Zooming in on the bit counter reveals the circuit below. It looks like a jumble of lines, but by examining it carefully, you can get an understanding of what is going on. The remainder of the article explains how a special type of circuitry called pass transistor logic is used to build a multiplexer — a circuit that selects one of its two inputs. The multiplexers are used to form logic gates, which are then combined to form a full adder, which adds three bits. Finally, the adders are combined to create the bit counting circuit. If you're not familiar with digital logic or the ARM processor, you might want to start with my earlier article on reverse-engineering the ARM1 for an overview.
Pass transistors and transmission gates
The bit counter is built from a type of circuitry called pass transistor logic. Unlike normal logic gates, pass transistor logic switches the inputs themselves to pass an input directly to the output. Pass transistors are used because sums (i.e. XORs) are inconvenient to generate with standard logic and can be generated more efficiently with pass transistor logic.
The ARM1 chip, like most modern chips, is built from a technology called CMOS. The C in CMOS stands for complementary because CMOS circuits are built from two complementary types of transistors. NMOS transistors switch on when the control signal on the gate is high, and can pull the output low. PMOS transistors are opposite; they switch on when the gate's control signal is low, and can pull the output high. Combining an NMOS transistor and a PMOS transistor in parallel forms a transmission gate. If both transistors are on, the input will be passed to the output whether it is low or high. If both transistors are off, the input is blocked. Thus, the circuit acts as a switch that can either pass the input through to the output or block it.
The diagram below shows two transistors (circled) connected to form a transmission gate. The upper one is NMOS and the lower one is PMOS. On the right is the symbol for a transmission gate. Note that because the transistors are complementary, they require opposite enable signals.
Building the bit counter from adders
The bit counter takes 16 bit inputs and generates a 4-bit count as output, using adders as building blocks. The flow chart below shows how it operates, with data flowing from top to bottom. Each box is an adder, with carry (C) and sum (S) outputs. Boxes are colored according to which bit of the sum they are computing: red for the 1's bit, green for the 2's bit, blue for the 4's bit and purple for the 8's bit. Each box passes its sum output down and passes its carry to the left.
Overall, the process is similar to long addition if you could just add three digits at a time. You compute partial sums, then add up those sums, and so forth until all the sums are added up. Then the carries need to be added up, along with the sums of those carries, and so forth. If there are carries from those digits, they need to be added up, until finally everything has been added.

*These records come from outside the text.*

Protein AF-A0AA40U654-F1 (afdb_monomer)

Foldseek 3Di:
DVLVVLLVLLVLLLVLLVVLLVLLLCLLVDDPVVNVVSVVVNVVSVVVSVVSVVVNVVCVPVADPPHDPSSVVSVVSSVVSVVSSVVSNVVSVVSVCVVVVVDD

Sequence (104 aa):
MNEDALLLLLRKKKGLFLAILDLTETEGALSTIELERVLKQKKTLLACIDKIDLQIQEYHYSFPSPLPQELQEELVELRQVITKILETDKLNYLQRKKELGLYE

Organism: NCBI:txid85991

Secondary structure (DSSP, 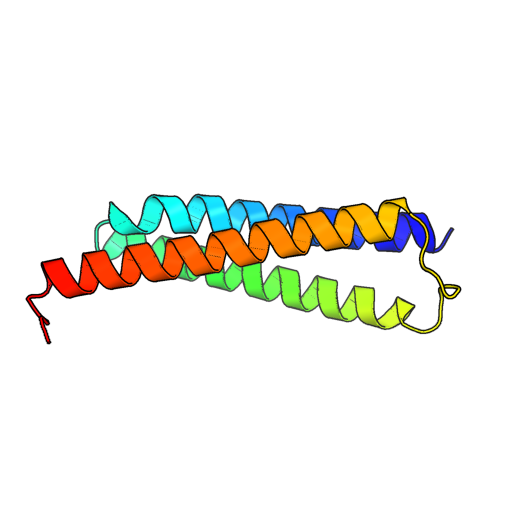8-state):
-HHHHHHHHHHHHHHHHHHHHHHHHHGGG--HHHHHHHHHHHHHHHHHHHHHHHHHHTTTTSSPSSPPHHHHHHHHHHHHHHHHHHHHHHHHHHHHHHHTT---

Structure (mmCIF, N/CA/C/O backbone):
data_AF-A0AA40U654-F1
#
_entry.id   AF-A0AA40U654-F1
#
loop_
_atom_site.group_PDB
_atom_site.id
_atom_site.type_symbol
_atom_site.label_atom_id
_atom_site.label_alt_id
_atom_site.label_comp_id
_atom_site.label_asym_id
_atom_site.label_entity_id
_atom_site.label_seq_id
_atom_site.pdbx_PDB_ins_code
_atom_site.Cartn_x
_atom_site.Cartn_y
_atom_site.Cartn_z
_atom_site.occupancy
_atom_site.B_iso_or_equiv
_atom_site.auth_seq_id
_atom_site.auth_comp_id
_atom_site.auth_asym_id
_atom_site.auth_atom_id
_atom_site.pdbx_PDB_model_num
ATOM 1 N N . MET A 1 1 ? 17.494 -2.975 -20.593 1.00 60.47 1 MET A N 1
ATOM 2 C CA . MET A 1 1 ? 18.409 -2.954 -19.426 1.00 60.47 1 MET A CA 1
ATOM 3 C C . MET A 1 1 ? 17.903 -2.049 -18.305 1.00 60.47 1 MET A C 1
ATOM 5 O O . MET A 1 1 ? 17.806 -2.540 -17.193 1.00 60.47 1 MET A O 1
ATOM 9 N N . ASN A 1 2 ? 17.528 -0.784 -18.558 1.00 76.62 2 ASN A N 1
ATOM 10 C CA . ASN A 1 2 ? 16.930 0.065 -17.508 1.00 76.62 2 ASN A CA 1
ATOM 11 C C . ASN A 1 2 ? 15.446 -0.253 -17.237 1.00 76.62 2 ASN A C 1
ATOM 13 O O . ASN A 1 2 ? 14.996 -0.111 -16.104 1.00 76.62 2 ASN A O 1
ATOM 17 N N . GLU A 1 3 ? 14.704 -0.726 -18.246 1.00 82.94 3 GLU A N 1
ATOM 18 C CA . GLU A 1 3 ? 13.270 -1.058 -18.137 1.00 82.94 3 GLU A CA 1
ATOM 19 C C . GLU A 1 3 ? 13.004 -2.173 -17.120 1.00 82.94 3 GLU A C 1
ATOM 21 O O . GLU A 1 3 ? 12.191 -1.985 -16.221 1.00 82.94 3 GLU A O 1
ATOM 26 N N . ASP A 1 4 ? 13.754 -3.277 -17.187 1.00 87.88 4 ASP A N 1
ATOM 27 C CA . ASP A 1 4 ? 13.614 -4.411 -16.261 1.00 87.88 4 ASP A CA 1
ATOM 28 C C . ASP A 1 4 ? 13.887 -4.011 -14.804 1.00 87.88 4 ASP A C 1
ATOM 30 O O . ASP A 1 4 ? 13.224 -4.481 -13.877 1.00 87.88 4 ASP A O 1
ATOM 34 N N . ALA A 1 5 ? 14.858 -3.115 -14.594 1.00 90.75 5 ALA A N 1
ATOM 35 C CA . ALA A 1 5 ? 15.199 -2.604 -13.273 1.00 90.75 5 ALA A CA 1
ATOM 36 C C . ALA A 1 5 ? 14.080 -1.714 -12.713 1.00 90.75 5 ALA A C 1
ATOM 38 O O . ALA A 1 5 ? 13.666 -1.909 -11.568 1.00 90.75 5 ALA A O 1
ATOM 39 N N . LEU A 1 6 ? 13.536 -0.796 -13.523 1.00 91.44 6 LEU A N 1
ATOM 40 C CA . LEU A 1 6 ? 12.385 0.011 -13.115 1.00 91.44 6 LEU A CA 1
ATOM 41 C C . LEU A 1 6 ? 11.159 -0.872 -12.848 1.00 91.44 6 LEU A C 1
ATOM 43 O O . LEU A 1 6 ? 10.496 -0.705 -11.826 1.00 91.44 6 LEU A O 1
ATOM 47 N N . LEU A 1 7 ? 10.878 -1.838 -13.720 1.00 93.12 7 LEU A N 1
ATOM 48 C CA . LEU A 1 7 ? 9.754 -2.757 -13.564 1.00 93.12 7 LEU A CA 1
ATOM 49 C C . LEU A 1 7 ? 9.873 -3.569 -12.268 1.00 93.12 7 LEU A C 1
ATOM 51 O O . LEU A 1 7 ? 8.896 -3.726 -11.536 1.00 93.12 7 LEU A O 1
ATOM 55 N N . LEU A 1 8 ? 11.079 -4.034 -11.931 1.00 94.44 8 LEU A N 1
ATOM 56 C CA . LEU A 1 8 ? 11.346 -4.704 -10.660 1.00 94.44 8 LEU A CA 1
ATOM 57 C C . LEU A 1 8 ? 11.075 -3.786 -9.459 1.00 94.44 8 LEU A C 1
ATOM 59 O O . LEU A 1 8 ? 10.496 -4.237 -8.468 1.00 94.44 8 LEU A O 1
ATOM 63 N N . LEU A 1 9 ? 11.484 -2.516 -9.524 1.00 95.19 9 LEU A N 1
ATOM 64 C CA . LEU A 1 9 ? 11.219 -1.539 -8.463 1.00 95.19 9 LEU A CA 1
ATOM 65 C C . LEU A 1 9 ? 9.720 -1.270 -8.304 1.00 95.19 9 LEU A C 1
ATOM 67 O O . LEU A 1 9 ? 9.219 -1.293 -7.180 1.00 95.19 9 LEU A O 1
ATOM 71 N N . LEU A 1 10 ? 8.989 -1.099 -9.408 1.00 95.38 10 LEU A N 1
ATOM 72 C CA . LEU A 1 10 ? 7.537 -0.916 -9.392 1.00 95.38 10 LEU A CA 1
ATOM 73 C C . LEU A 1 10 ? 6.817 -2.138 -8.807 1.00 95.38 10 LEU A C 1
ATOM 75 O O . LEU A 1 10 ? 5.980 -1.979 -7.921 1.00 95.38 10 LEU A O 1
ATOM 79 N N . ARG A 1 11 ? 7.212 -3.357 -9.191 1.00 96.38 11 ARG A N 1
ATOM 80 C CA . ARG A 1 11 ? 6.656 -4.599 -8.625 1.00 96.38 11 ARG A CA 1
ATOM 81 C C . ARG A 1 11 ? 6.941 -4.743 -7.132 1.00 96.38 11 ARG A C 1
ATOM 83 O O . ARG A 1 11 ? 6.059 -5.139 -6.372 1.00 96.38 11 ARG A O 1
ATOM 90 N N . LYS A 1 12 ? 8.150 -4.385 -6.681 1.00 97.12 12 LYS A N 1
ATOM 91 C CA . LYS A 1 12 ? 8.483 -4.339 -5.245 1.00 97.12 12 LYS A CA 1
ATOM 92 C C . LYS A 1 12 ? 7.611 -3.323 -4.511 1.00 97.12 12 LYS A C 1
ATOM 94 O O . LYS A 1 12 ? 7.044 -3.656 -3.473 1.00 97.12 12 LYS A O 1
ATOM 99 N N . LYS A 1 13 ? 7.460 -2.116 -5.067 1.00 97.44 13 LYS A N 1
ATOM 100 C CA . LYS A 1 13 ? 6.572 -1.073 -4.537 1.00 97.44 13 LYS A CA 1
ATOM 101 C C . LYS A 1 13 ? 5.132 -1.581 -4.434 1.00 97.44 13 LYS A C 1
ATOM 103 O O . LYS A 1 13 ? 4.506 -1.414 -3.391 1.00 97.44 13 LYS A O 1
ATOM 108 N N . LYS A 1 14 ? 4.634 -2.273 -5.465 1.00 97.81 14 LYS A N 1
ATOM 109 C CA . LYS A 1 14 ? 3.291 -2.870 -5.490 1.00 97.81 14 LYS A CA 1
ATOM 110 C C . LYS A 1 14 ? 3.115 -3.912 -4.394 1.00 97.81 14 LYS A C 1
ATOM 112 O O . LYS A 1 14 ? 2.129 -3.855 -3.672 1.00 97.81 14 LYS A O 1
ATOM 117 N N . GLY A 1 15 ? 4.087 -4.808 -4.216 1.00 97.88 15 GLY A N 1
ATOM 118 C CA . GLY A 1 15 ? 4.066 -5.802 -3.140 1.00 97.88 15 GLY A CA 1
ATOM 119 C C . GLY A 1 15 ? 3.973 -5.175 -1.744 1.00 97.88 15 GLY A C 1
ATOM 120 O O . GLY A 1 15 ? 3.215 -5.656 -0.907 1.00 97.88 15 GLY A O 1
ATOM 121 N N . LEU A 1 16 ? 4.679 -4.065 -1.504 1.00 98.19 16 LEU A N 1
ATOM 122 C CA . LEU A 1 16 ? 4.577 -3.331 -0.237 1.00 98.19 16 LEU A CA 1
ATOM 123 C C . LEU A 1 16 ? 3.199 -2.685 -0.051 1.00 98.19 16 LEU A C 1
ATOM 125 O O . LEU A 1 16 ? 2.655 -2.742 1.048 1.00 98.19 16 LEU A O 1
ATOM 129 N N . PHE A 1 17 ? 2.612 -2.110 -1.104 1.00 98.44 17 PHE A N 1
ATOM 130 C CA . PHE A 1 17 ? 1.248 -1.584 -1.031 1.00 98.44 17 PHE A CA 1
ATOM 131 C C . PHE A 1 17 ? 0.200 -2.676 -0.823 1.00 98.44 17 PHE A C 1
ATOM 133 O O . PHE A 1 17 ? -0.725 -2.462 -0.051 1.00 98.44 17 PHE A O 1
ATOM 140 N N . LEU A 1 18 ? 0.347 -3.849 -1.441 1.00 98.31 18 LEU A N 1
ATOM 141 C CA . LEU A 1 18 ? -0.540 -4.987 -1.185 1.00 98.31 18 LEU A CA 1
ATOM 142 C C . LEU A 1 18 ? -0.468 -5.425 0.282 1.00 98.31 18 LEU A C 1
ATOM 144 O O . LEU A 1 18 ? -1.503 -5.576 0.914 1.00 98.31 18 LEU A O 1
ATOM 148 N N . ALA A 1 19 ? 0.731 -5.498 0.867 1.00 98.00 19 ALA A N 1
ATOM 149 C CA . ALA A 1 19 ? 0.869 -5.772 2.297 1.00 98.00 19 ALA A CA 1
ATOM 150 C C . ALA A 1 19 ? 0.209 -4.687 3.174 1.00 98.00 19 ALA A C 1
ATOM 152 O O . ALA A 1 19 ? -0.379 -4.996 4.206 1.00 98.00 19 ALA A O 1
ATOM 153 N N . ILE A 1 20 ? 0.278 -3.410 2.774 1.00 98.12 20 ILE A N 1
ATOM 154 C CA . ILE A 1 20 ? -0.454 -2.329 3.457 1.00 98.12 20 ILE A CA 1
ATOM 155 C C . ILE A 1 20 ? -1.967 -2.519 3.311 1.00 98.12 20 ILE A C 1
ATOM 157 O O . ILE A 1 20 ? -2.683 -2.297 4.286 1.00 98.12 20 ILE A O 1
ATOM 161 N N . LEU A 1 21 ? -2.459 -2.914 2.136 1.00 97.81 21 LEU A N 1
ATOM 162 C CA . LEU A 1 21 ? -3.877 -3.185 1.905 1.00 97.81 21 LEU A CA 1
ATOM 163 C C . LEU A 1 21 ? -4.372 -4.315 2.809 1.00 97.81 21 LEU A C 1
ATOM 165 O O . LEU A 1 21 ? -5.333 -4.093 3.537 1.00 97.81 21 LEU A O 1
ATOM 169 N N . ASP A 1 22 ? -3.663 -5.446 2.855 1.00 96.81 22 ASP A N 1
ATOM 170 C CA . ASP A 1 22 ? -4.001 -6.582 3.722 1.00 96.81 22 ASP A CA 1
ATOM 171 C C . ASP A 1 22 ? -4.101 -6.150 5.191 1.00 96.81 22 ASP A C 1
ATOM 173 O O . ASP A 1 22 ? -5.064 -6.461 5.891 1.00 96.81 22 ASP A O 1
ATOM 177 N N . LEU A 1 23 ? -3.124 -5.367 5.665 1.00 96.69 23 LEU A N 1
ATOM 178 C CA . LEU A 1 23 ? -3.161 -4.811 7.016 1.00 96.69 23 LEU A CA 1
ATOM 179 C C . LEU A 1 23 ? -4.385 -3.914 7.216 1.00 96.69 23 LEU A C 1
ATOM 181 O O . LEU A 1 23 ? -5.089 -4.061 8.212 1.00 96.69 23 LEU A O 1
ATOM 185 N N . THR A 1 24 ? -4.660 -3.033 6.256 1.00 95.62 24 THR A N 1
ATOM 186 C CA . THR A 1 24 ? -5.761 -2.065 6.308 1.00 95.62 24 THR A CA 1
ATOM 187 C C . THR A 1 24 ? -7.125 -2.752 6.349 1.00 95.62 24 THR A C 1
ATOM 189 O O . THR A 1 24 ? -7.979 -2.357 7.136 1.00 95.62 24 THR A O 1
ATOM 192 N N . GLU A 1 25 ? -7.333 -3.816 5.576 1.00 94.81 25 GLU A N 1
ATOM 193 C CA . GLU A 1 25 ? -8.587 -4.583 5.575 1.00 94.81 25 GLU A CA 1
ATOM 194 C C . GLU A 1 25 ? -8.885 -5.243 6.929 1.00 94.81 25 GLU A C 1
ATOM 196 O O . GLU A 1 25 ? -10.047 -5.453 7.274 1.00 94.81 25 GLU A O 1
ATOM 201 N N . THR A 1 26 ? -7.856 -5.520 7.735 1.00 92.19 26 THR A N 1
ATOM 202 C CA . THR A 1 26 ? -8.035 -6.131 9.061 1.00 92.19 26 THR A CA 1
ATOM 203 C C . THR A 1 26 ? -8.266 -5.124 10.190 1.00 92.19 26 THR A C 1
ATOM 205 O O . THR A 1 26 ? -8.815 -5.507 11.222 1.00 92.19 26 THR A O 1
ATOM 208 N N . GLU A 1 27 ? -7.907 -3.843 10.017 1.00 91.19 27 GLU A N 1
ATOM 209 C CA . GLU A 1 27 ? -7.872 -2.839 11.099 1.00 91.19 27 GLU A CA 1
ATOM 210 C C . GLU A 1 27 ? -9.206 -2.649 11.831 1.00 91.19 27 GLU A C 1
ATOM 212 O O . GLU A 1 27 ? -9.216 -2.442 13.049 1.00 91.19 27 GLU A O 1
ATOM 217 N N . GLY A 1 28 ? -10.328 -2.732 11.109 1.00 84.94 28 GLY A N 1
ATOM 218 C CA . GLY A 1 28 ? -11.668 -2.542 11.670 1.00 84.94 28 GLY A CA 1
ATOM 219 C C . GLY A 1 28 ? -12.052 -3.572 12.740 1.00 84.94 28 GLY A C 1
ATOM 220 O O . GLY A 1 28 ? -12.883 -3.279 13.592 1.00 84.94 28 GLY A O 1
ATOM 221 N N . ALA A 1 29 ? -11.430 -4.755 12.734 1.00 87.44 29 ALA A N 1
ATOM 222 C CA . ALA A 1 29 ? -11.695 -5.827 13.697 1.00 87.44 29 ALA A CA 1
ATOM 223 C C . ALA A 1 29 ? -10.681 -5.882 14.856 1.00 87.44 29 ALA A C 1
ATOM 225 O O . ALA A 1 29 ? -10.834 -6.701 15.763 1.00 87.44 29 ALA A O 1
ATOM 226 N N . LEU A 1 30 ? -9.642 -5.040 14.839 1.00 89.94 30 LEU A N 1
ATOM 227 C CA . LEU A 1 30 ? -8.542 -5.115 15.799 1.00 89.94 30 LEU A CA 1
ATOM 228 C C . LEU A 1 30 ? -8.848 -4.391 17.110 1.00 89.94 30 LEU A C 1
ATOM 230 O O . LEU A 1 30 ? -9.336 -3.253 17.132 1.00 89.94 30 LEU A O 1
ATOM 234 N N . SER A 1 31 ? -8.419 -5.006 18.214 1.00 89.94 31 SER A N 1
ATOM 235 C CA . SER A 1 31 ? -8.295 -4.311 19.495 1.00 89.94 31 SER A CA 1
ATOM 236 C C . SER A 1 31 ? -7.283 -3.161 19.403 1.00 89.94 31 SER A C 1
ATOM 238 O O . SER A 1 31 ? -6.439 -3.109 18.509 1.00 89.94 31 SER A O 1
ATOM 240 N N . THR A 1 32 ? -7.312 -2.230 20.360 1.00 88.00 32 THR A N 1
ATOM 241 C CA . THR A 1 32 ? -6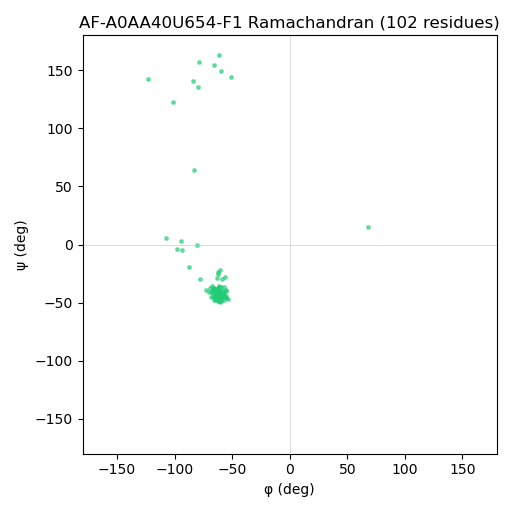.380 -1.086 20.384 1.00 88.00 32 THR A CA 1
ATOM 242 C C . THR A 1 32 ? -4.906 -1.511 20.360 1.00 88.00 32 THR A C 1
ATOM 244 O O . THR A 1 32 ? -4.103 -0.889 19.670 1.00 88.00 32 THR A O 1
ATOM 247 N N . ILE A 1 33 ? -4.549 -2.589 21.069 1.00 91.38 33 ILE A N 1
ATOM 248 C CA . ILE A 1 33 ? -3.164 -3.086 21.148 1.00 91.38 33 ILE A CA 1
ATOM 249 C C . ILE A 1 33 ? -2.724 -3.695 19.810 1.00 91.38 33 ILE A C 1
ATOM 251 O O . ILE A 1 33 ? -1.590 -3.499 19.369 1.00 91.38 33 ILE A O 1
ATOM 255 N N . GLU A 1 34 ? -3.607 -4.447 19.154 1.00 93.31 34 GLU A N 1
ATOM 256 C CA . GLU A 1 34 ? -3.334 -5.028 17.837 1.00 93.31 34 GLU A CA 1
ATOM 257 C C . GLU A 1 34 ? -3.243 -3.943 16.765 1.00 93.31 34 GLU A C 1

The first step of counting the bits is to add each triple of bits with a full adder, generating a two bit count (0, 1, or 2). Inconveniently, since the sixteen input bits aren't divisible by 3, one bit is left over and is handled separately. Next, the five partial sums are added by more adders (red). As carries are generated, they also get added (green). Carries from the carries are also added (blue). In the final step, two-input half adders compute the sum output; these half adders are simpler than the three-input full adders.
Notes and references
 An interesting interview with Steve Furber, co-designer of the ARM1, explains how ARM achieved low power consumption. Acorn wanted to use a low-cost plastic package for the chip, but it could only handle 1 Watt. The designers didn't have good tools for estimating power consumption, so they were conservative in their design and the final power consumption was way below the target, just 1/10 Watt. In addition, ARM1 had a simple RISC (Reduced Instruction Set Computer) design, which also reduced power consumption: ARM1 had about 25,000 transistors compared to 275,000 in the 80386 which came out the same year. Thus, the low power consumption of ARM that led to its wild success in mobile applications was largely accidental.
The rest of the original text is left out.